FatWallet
- Company type: Cashback website Online coupons
- Founded: Monroe, Wisconsin, United States (1999)
- Defunct: 2017
- Revenue: 12.3 million (2009)
- Owner: Performance Marketing Brands
- Website: www.fatwallet.com

= FatWallet =

Comparison shopping website

FatWallet was a comparison shopping website, centering on a set of forums that allowed users to publish deals and rebate offers on products and services, with computer-related products and electronics most prominent in the listings. It was headquartered in Beloit, Wisconsin, and ceased operation on October 9, 2017.

==Products and services==

===Coupons and Cash Back===
FatWallet featured a "Coupons" section where users could find discounts from online retailers.

Before being acquired, FatWallet also featured its own "Cash Back" rebate shopping section, in which members received back a percentage of purchases made through referral links to partnered retailers. FatWallet has since ended the cash back program and now directs its members to the program offered by Rakuten.

===Forums===
FatWallet users posted the sale prices of major retailers, often before they were officially released in retailers' advertisements, which involved the site in a legal dispute in 2002 involving Black Friday advertisements. Several retailers, including Walmart, Target, Best Buy and Staples, have served FatWallet with "take-down" notices pursuant to the Digital Millennium Copyright Act, claiming that their sale prices were copyrighted and must be removed from the FatWallet site. In addition, Wal-Mart served FatWallet with a subpoena to reveal the identity of the users who had posted Wal-Mart's prices, but the demand was later dropped.

Although FatWallet initially complied with the take-down notices due to the fear of liability, within two weeks it reposted the prices and argued that the prices were facts rather than expression, and therefore not subject to copyright. FatWallet filed a lawsuit in the U.S. District Court for the Northern District of Illinois against three of the retailers, seeking damages for knowing assertion of invalid copyright claims and a declaratory judgment that the take-down provisions of the DMCA were unconstitutional. The case, FatWallet, Inc. v. Best Buy Enterprise Services, Inc., was dismissed. The court ruled that FatWallet lacked standing to sue for any harm done to its users for having their postings temporarily removed, and FatWallet did not assert any injury to itself that the court found cognizable.

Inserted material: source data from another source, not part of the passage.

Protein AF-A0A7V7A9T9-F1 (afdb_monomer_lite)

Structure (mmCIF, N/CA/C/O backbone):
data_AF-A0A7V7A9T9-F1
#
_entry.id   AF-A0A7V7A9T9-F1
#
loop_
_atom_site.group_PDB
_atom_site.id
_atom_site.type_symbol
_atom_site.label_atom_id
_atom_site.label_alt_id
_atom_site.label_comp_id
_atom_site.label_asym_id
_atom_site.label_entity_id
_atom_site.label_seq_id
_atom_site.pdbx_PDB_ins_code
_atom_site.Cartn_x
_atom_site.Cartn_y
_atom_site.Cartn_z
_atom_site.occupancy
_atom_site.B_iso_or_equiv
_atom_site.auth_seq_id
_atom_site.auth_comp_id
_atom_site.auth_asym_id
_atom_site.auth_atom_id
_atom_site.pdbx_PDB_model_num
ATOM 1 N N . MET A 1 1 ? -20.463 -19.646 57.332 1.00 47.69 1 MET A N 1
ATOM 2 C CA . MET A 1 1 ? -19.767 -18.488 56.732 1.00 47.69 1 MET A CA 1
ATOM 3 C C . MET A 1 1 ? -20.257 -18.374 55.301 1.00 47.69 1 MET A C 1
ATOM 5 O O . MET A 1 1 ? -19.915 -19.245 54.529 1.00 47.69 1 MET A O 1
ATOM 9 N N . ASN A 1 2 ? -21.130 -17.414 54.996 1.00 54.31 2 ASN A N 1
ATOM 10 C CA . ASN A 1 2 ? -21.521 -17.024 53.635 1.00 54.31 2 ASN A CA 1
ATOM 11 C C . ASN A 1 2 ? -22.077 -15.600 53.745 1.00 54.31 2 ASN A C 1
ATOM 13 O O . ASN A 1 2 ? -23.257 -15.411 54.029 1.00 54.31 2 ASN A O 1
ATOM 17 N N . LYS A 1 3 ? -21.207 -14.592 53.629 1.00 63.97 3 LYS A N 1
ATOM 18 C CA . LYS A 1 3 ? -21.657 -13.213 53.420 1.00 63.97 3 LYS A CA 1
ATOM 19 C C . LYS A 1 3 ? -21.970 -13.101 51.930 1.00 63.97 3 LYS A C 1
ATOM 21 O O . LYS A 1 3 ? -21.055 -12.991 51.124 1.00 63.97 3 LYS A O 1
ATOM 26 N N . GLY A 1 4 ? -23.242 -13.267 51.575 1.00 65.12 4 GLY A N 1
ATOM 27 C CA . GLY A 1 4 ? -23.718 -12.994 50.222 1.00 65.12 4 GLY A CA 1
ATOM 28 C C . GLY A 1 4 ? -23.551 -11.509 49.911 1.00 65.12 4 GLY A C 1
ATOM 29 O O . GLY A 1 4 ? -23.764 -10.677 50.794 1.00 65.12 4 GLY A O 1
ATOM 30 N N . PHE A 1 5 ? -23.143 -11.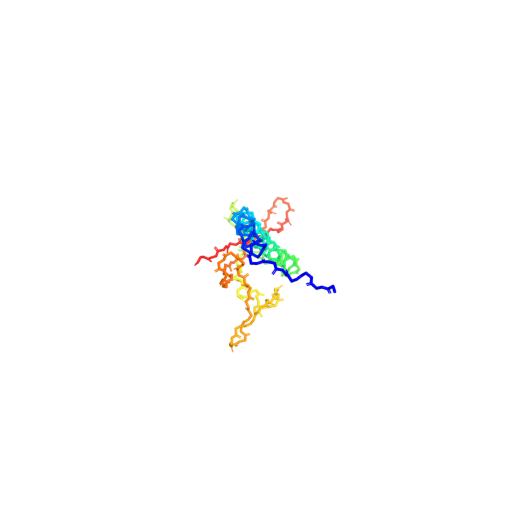203 48.680 1.00 71.50 5 PHE A N 1
ATOM 31 C CA . PHE A 1 5 ? -23.043 -9.836 48.170 1.00 71.50 5 PHE A CA 1
ATOM 32 C C . PHE A 1 5 ? -24.364 -9.095 48.402 1.00 71.50 5 PHE A C 1
ATOM 34 O O . PHE A 1 5 ? -25.433 -9.601 48.050 1.00 71.50 5 PHE A O 1
ATOM 41 N N . THR A 1 6 ? -24.301 -7.912 49.011 1.00 85.19 6 THR A N 1
ATOM 42 C CA . THR A 1 6 ? -25.501 -7.100 49.228 1.00 85.19 6 THR A CA 1
ATOM 43 C C . THR A 1 6 ? -25.894 -6.356 47.952 1.00 85.19 6 THR A C 1
ATOM 45 O O . THR A 1 6 ? -25.045 -5.956 47.158 1.00 85.19 6 THR A O 1
ATOM 48 N N . LEU A 1 7 ? -27.197 -6.121 47.762 1.00 82.50 7 LEU A N 1
ATOM 49 C CA . LEU A 1 7 ? -27.733 -5.393 46.601 1.00 82.50 7 LEU A CA 1
ATOM 50 C C . LEU A 1 7 ? -27.113 -3.987 46.453 1.00 82.50 7 LEU A C 1
ATOM 52 O O . LEU A 1 7 ? -26.916 -3.486 45.346 1.00 82.50 7 LEU A O 1
ATOM 56 N N . VAL A 1 8 ? -26.742 -3.373 47.577 1.00 86.56 8 VAL A N 1
ATOM 57 C CA . VAL A 1 8 ? -26.057 -2.077 47.621 1.00 86.56 8 VAL A CA 1
ATOM 58 C C . VAL A 1 8 ? -24.645 -2.170 47.039 1.00 86.56 8 VAL A C 1
ATOM 60 O O . VAL A 1 8 ? -24.285 -1.333 46.216 1.00 86.56 8 VAL A O 1
ATOM 63 N N . GLU A 1 9 ? -23.868 -3.198 47.392 1.00 84.06 9 GLU A N 1
ATOM 64 C CA . GLU A 1 9 ? -22.532 -3.416 46.816 1.00 84.06 9 GLU A CA 1
ATOM 65 C C . GLU A 1 9 ? -22.595 -3.644 45.303 1.00 84.06 9 GLU A C 1
ATOM 67 O O . GLU A 1 9 ? -21.746 -3.132 44.575 1.00 84.06 9 GLU A O 1
ATOM 72 N N . THR A 1 10 ? -23.619 -4.349 44.807 1.00 87.69 10 THR A N 1
ATOM 73 C CA . THR A 1 10 ? -23.799 -4.546 43.361 1.00 87.69 10 THR A CA 1
ATOM 74 C C . THR A 1 10 ? -24.193 -3.268 42.624 1.00 87.69 10 THR A C 1
ATOM 76 O O . THR A 1 10 ? -23.717 -3.027 41.522 1.00 87.69 10 THR A O 1
ATOM 79 N N . ILE A 1 11 ? -25.029 -2.409 43.211 1.00 88.62 11 ILE A N 1
ATOM 80 C CA . ILE A 1 11 ? -25.380 -1.128 42.579 1.00 88.62 11 ILE A CA 1
ATOM 81 C C . ILE A 1 11 ? -24.167 -0.193 42.588 1.00 88.62 11 ILE A C 1
ATOM 83 O O . ILE A 1 11 ? -23.869 0.446 41.581 1.00 88.62 11 ILE A O 1
ATOM 87 N N . MET A 1 12 ? -23.429 -0.152 43.700 1.00 91.38 12 MET A N 1
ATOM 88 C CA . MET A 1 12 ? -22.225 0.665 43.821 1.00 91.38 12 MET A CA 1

Since its launch, FatWallet has expanded its forums to include discussion on other financial topics such as investments, banking and credit cards. The Finance forum has been mentioned in The Wall Street Journal and The New York Times referencing personal finance topics including on credit cards and 401(k) investment tips.

FatWallet launched "Best Deals" in 2009 (initially called "Today's Top Deals"), which features researched deals found on the internet by staff and members. Best Deals also features an "Expert Picks" section where staff research bigger ticket retail products like laptops, computers and HDTVs for the best value for the price, and post their endorsements each week.

==Relocation==

Between March and April 2011, FatWallet moved to Beloit, Wisconsin, from Rockton, Illinois, in order to avoid termination of affiliate contracts with online retailers such as Amazon.com, which provide about 30% of the company's revenue. An Illinois law passed in March 2011 in anticipation of passage of the U.S. Main Street Fairness Act, required online retailers with Illinois affiliates to collect and remit sales taxes to the state.

==Acquisitions==

FatWallet was sold to Ebates (now Rakuten Rewards) in 2011, at the same time as AnyCoupons, and later merged with Ebates to form a new company called Performance Marketing Brands. Former owner and founder Tim Storm stayed on as a strategic adviser for the new company.

FatWallet's parent company, Ebates (now Rakuten Rewards) was sold to Rakuten, as announced September 9, 2014. FatWallet was wholly sold during the transaction.

==Shutdown==
On September 20, 2017, Tim Storm posted on his Facebook page the following:

I heard the news today... oh boy.
When I sold FatWallet in 2011, I told myself that I sold the right to complain about whatever happened after that.
I'm immensely proud of what we built—and sad to hear that it will be shutting down very very soon.
I've not been involved at all in the last 6 years, but my heart is with everyone that played a part, either with me, or after me.
It was a hell of a ride.

Shortly thereafter, a FatWallet employee confirmed that FatWallet's owner, Rakuten, would be shutting down the website, but was unable to provide further details.

On September 22, 2017, FatWallet General Manager Ryan Washatka officially confirmed the site would be shutting down, although the timeline was yet to be determined.

On October 9, 2017, at approximately 4:00 p.m. EST, the site went offline and began redirecting to Ebates.com.

==Awards==
FatWallet was twice named one of the "50 Best Places To Work in America" by the Best Places To Work Institute and Entrepreneur magazine. It was ranked at #20 on the list for best small businesses in 2010, and #13 in 2011. Founder Tim Storm was also named as one of four finalists for Entrepreneur of 2010 by Entrepreneur.com.